Every time people talk about “generalization” in LLMs, they mean something different. This often leads to subsequent debate. Why?

The problem with generalization is that the word doesnt generalize.

We've long been beyond the traditional statistical understanding, of generalizing to new samples from the "same distribution". Today, you can come up with a completely novel phrasing, or misspelling of the query, and LLMs will still respond correctly

This means, for a benchmark, it's no longer enough to prevent contamination of the exact input/output pair. 

In fact, with better representations, RL, and some human ingenuity in deploying capital to create targeted data, it's now enough to know a description of the distribution to optimize. We can even get pretty far with LLMs combining and transforming existing data into the target distribution.

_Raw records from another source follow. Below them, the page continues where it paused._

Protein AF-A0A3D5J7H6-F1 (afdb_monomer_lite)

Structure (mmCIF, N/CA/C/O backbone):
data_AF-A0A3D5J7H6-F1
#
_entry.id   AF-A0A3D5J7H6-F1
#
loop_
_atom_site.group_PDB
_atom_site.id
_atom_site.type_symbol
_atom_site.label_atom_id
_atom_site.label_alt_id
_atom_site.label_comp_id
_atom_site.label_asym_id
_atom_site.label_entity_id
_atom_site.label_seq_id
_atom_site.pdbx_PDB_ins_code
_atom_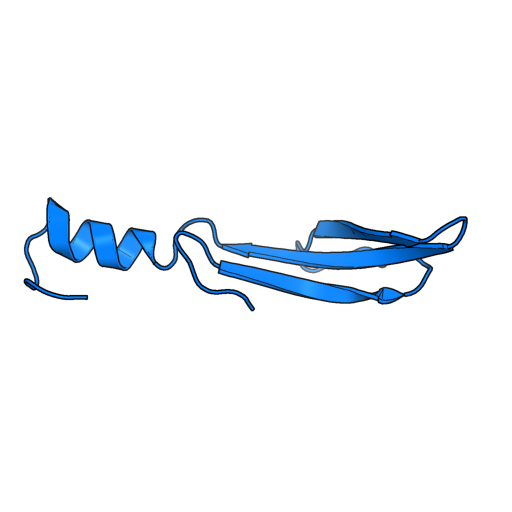site.Cartn_x
_atom_site.Cartn_y
_atom_site.Cartn_z
_atom_site.occupancy
_atom_site.B_iso_or_equiv
_atom_site.auth_seq_id
_atom_site.auth_comp_id
_atom_site.auth_asym_id
_atom_site.auth_atom_id
_atom_site.pdbx_PDB_model_num
ATOM 1 N N . ASN A 1 1 ? 2.989 -5.667 3.213 1.00 71.38 1 ASN A N 1
ATOM 2 C CA . ASN A 1 1 ? 1.855 -4.986 3.868 1.00 71.38 1 ASN A CA 1
ATOM 3 C C . ASN A 1 1 ? 2.374 -4.170 5.018 1.00 71.38 1 ASN A C 1
ATOM 5 O O . ASN A 1 1 ? 2.960 -4.744 5.928 1.00 71.38 1 ASN A O 1
ATOM 9 N N . THR A 1 2 ? 2.175 -2.862 4.959 1.00 83.75 2 THR A N 1
ATOM 10 C CA . THR A 1 2 ? 2.463 -1.958 6.073 1.00 83.75 2 THR A CA 1
ATOM 11 C C . THR A 1 2 ? 1.140 -1.582 6.721 1.00 83.75 2 THR A C 1
ATOM 13 O O . THR A 1 2 ? 0.245 -1.103 6.028 1.00 83.75 2 THR A O 1
ATOM 16 N N . TYR A 1 3 ? 1.010 -1.824 8.026 1.00 88.50 3 TYR A N 1
ATOM 17 C CA . TYR A 1 3 ? -0.221 -1.610 8.786 1.00 88.50 3 TYR A CA 1
ATOM 18 C C . TYR A 1 3 ? -0.081 -0.356 9.655 1.00 88.50 3 TYR A C 1
ATOM 20 O O . TYR A 1 3 ? 0.674 -0.350 10.623 1.00 88.50 3 TYR A O 1
ATOM 28 N N . GLY A 1 4 ? -0.799 0.705 9.294 1.00 92.50 4 GLY A N 1
ATOM 29 C CA . GLY A 1 4 ? -0.904 1.952 10.052 1.00 92.50 4 GLY A CA 1
ATOM 30 C C . GLY A 1 4 ? -2.358 2.416 10.099 1.00 92.50 4 GLY A C 1
ATOM 31 O O . GLY A 1 4 ? -3.265 1.591 10.191 1.00 92.50 4 GLY A O 1
ATOM 32 N N . THR A 1 5 ? -2.605 3.725 9.989 1.00 92.62 5 THR A N 1
ATOM 33 C CA . THR A 1 5 ? -3.968 4.282 9.861 1.00 92.62 5 THR A CA 1
ATOM 34 C C . THR A 1 5 ? -4.753 3.585 8.739 1.00 92.62 5 THR A C 1
ATOM 36 O O . THR A 1 5 ? -5.884 3.153 8.959 1.00 92.62 5 THR A O 1
ATOM 39 N N . GLY A 1 6 ? -4.108 3.393 7.585 1.00 92.38 6 GLY A N 1
ATOM 40 C CA . GLY A 1 6 ? -4.517 2.469 6.524 1.00 92.38 6 GLY A CA 1
ATOM 41 C C . GLY A 1 6 ? -3.534 1.299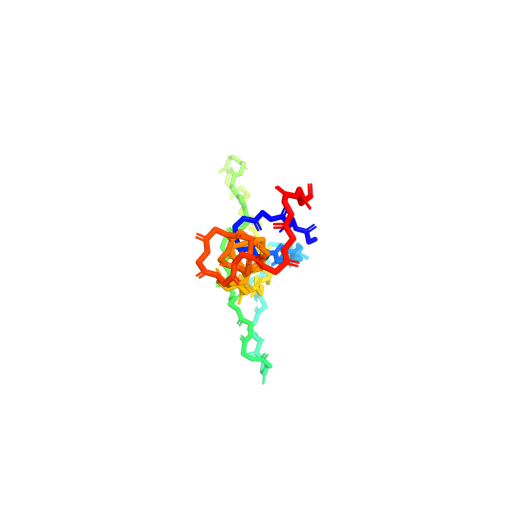 6.384 1.00 92.38 6 GLY A C 1
ATOM 42 O O . GLY A 1 6 ? -2.508 1.250 7.065 1.00 92.38 6 GLY A O 1
ATOM 43 N N . CYS A 1 7 ? -3.836 0.353 5.500 1.00 92.75 7 CYS A N 1
ATOM 44 C CA . CYS A 1 7 ? -2.953 -0.753 5.148 1.00 92.75 7 CYS A CA 1
ATOM 45 C C . CYS A 1 7 ? -2.627 -0.710 3.656 1.00 92.75 7 CYS A C 1
ATOM 47 O O . 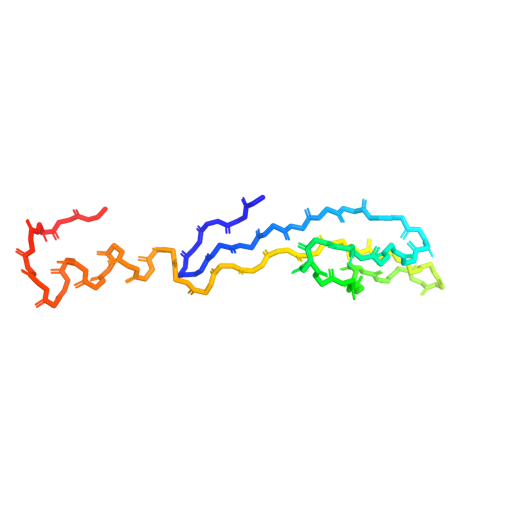CYS A 1 7 ? -3.528 -0.671 2.820 1.00 92.75 7 CYS A O 1
ATOM 49 N N . PHE A 1 8 ? -1.335 -0.731 3.336 1.00 92.94 8 PHE A N 1
ATOM 50 C CA . PHE A 1 8 ? -0.850 -0.674 1.961 1.00 92.94 8 PHE A CA 1
ATOM 51 C C . PHE A 1 8 ? -0.003 -1.909 1.659 1.00 92.94 8 PHE A C 1
ATOM 53 O O . PHE A 1 8 ? 0.962 -2.235 2.366 1.00 92.94 8 PHE A O 1
ATOM 60 N N . LEU A 1 9 ? -0.389 -2.619 0.606 1.00 93.50 9 LEU A N 1
ATOM 61 C CA . LEU A 1 9 ? 0.385 -3.684 -0.013 1.00 93.50 9 LEU A CA 1
ATOM 62 C C . LEU A 1 9 ? 1.143 -3.083 -1.194 1.00 93.50 9 LEU A C 1
ATOM 64 O O . LEU A 1 9 ? 0.530 -2.454 -2.047 1.00 93.50 9 LEU A O 1
ATOM 68 N N . MET A 1 10 ? 2.442 -3.355 -1.280 1.00 95.00 10 MET A N 1
ATOM 69 C CA . MET A 1 10 ? 3.229 -3.133 -2.490 1.00 95.00 10 MET A CA 1
ATOM 70 C C . MET A 1 10 ? 3.937 -4.422 -2.878 1.00 95.00 10 MET A C 1
ATOM 72 O O . MET A 1 10 ? 4.579 -5.063 -2.043 1.00 95.00 10 MET A O 1
ATOM 76 N N . LEU A 1 11 ? 3.841 -4.770 -4.156 1.00 95.69 11 LEU A N 1
ATOM 77 C CA . LEU A 1 11 ? 4.551 -5.878 -4.775 1.00 95.69 11 LEU A CA 1
ATOM 78 C C . LEU A 1 11 ? 5.427 -5.336 -5.904 1.00 95.69 11 LEU A C 1
ATOM 80 O O . LEU A 1 11 ? 4.919 -4.700 -6.821 1.00 95.69 11 LEU A O 1
ATOM 84 N N . ASN A 1 12 ? 6.729 -5.604 -5.851 1.00 96.44 12 ASN A N 1
ATOM 85 C CA . ASN A 1 12 ? 7.668 -5.216 -6.902 1.00 96.44 12 ASN A CA 1
ATOM 86 C C . ASN A 1 12 ? 7.342 -5.947 -8.223 1.00 96.44 12 ASN A C 1
ATOM 88 O O . ASN A 1 12 ? 7.257 -7.174 -8.244 1.00 96.44 12 ASN A O 1
ATOM 92 N N . ALA A 1 13 ? 7.169 -5.189 -9.309 1.00 96.38 13 ALA A N 1
ATOM 93 C CA . ALA A 1 13 ? 6.854 -5.671 -10.657 1.00 96.38 13 ALA A CA 1
ATOM 94 C C . ALA A 1 13 ? 8.041 -5.561 -11.642 1.00 96.38 13 ALA A C 1
ATOM 96 O O . ALA A 1 13 ? 7.912 -5.877 -12.825 1.00 96.38 13 ALA A O 1
ATOM 97 N N . GLY A 1 14 ? 9.213 -5.134 -11.168 1.00 95.88 14 GLY A N 1
ATOM 98 C CA . GLY A 1 14 ? 10.415 -4.979 -11.979 1.00 95.88 14 GLY A CA 1
ATOM 99 C C . GLY A 1 14 ? 10.322 -3.805 -12.966 1.00 95.88 14 GLY A C 1
ATOM 100 O O . GLY A 1 14 ? 9.604 -2.835 -12.716 1.00 95.88 14 GLY A O 1
ATOM 101 N N . PRO A 1 15 ? 11.048 -3.853 -14.096 1.00 96.81 15 PRO A N 1
ATOM 102 C CA . PRO A 1 15 ? 11.195 -2.708 -14.998 1.00 96.81 15 PRO A CA 1
ATOM 103 C C . PRO A 1 15 ? 9.996 -2.474 -15.926 1.00 96.81 15 PRO A C 1
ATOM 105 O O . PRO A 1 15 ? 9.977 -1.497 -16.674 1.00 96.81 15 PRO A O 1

This is what people observe as "benchmaxxing". The issue is, even the set of describable distributions explodes combinatorially. Everyone wants something slightly different, our wants keep evolving, and to this the models don't necessarily generalize. This is probably what Ilya meant when he said "models still can't generalize" on Dwarkesh’s podcast. 

It is why, I think, static benchmarks, ironically even “live” ones, are dead. Unless the distribution keeps drifting over time, unpredictably, any benchmark can now be hillclimbed with relative ease. 

Yet, this is not enough for AGI. Why? Because the world keeps changing. In fact, everytime a model becomes capable on a new distribution, we want to use it for a new set of problems, which exposes new holes. Progress in AI capabilities will continue to extend our imagination, and this is a testament to human ingenuity. 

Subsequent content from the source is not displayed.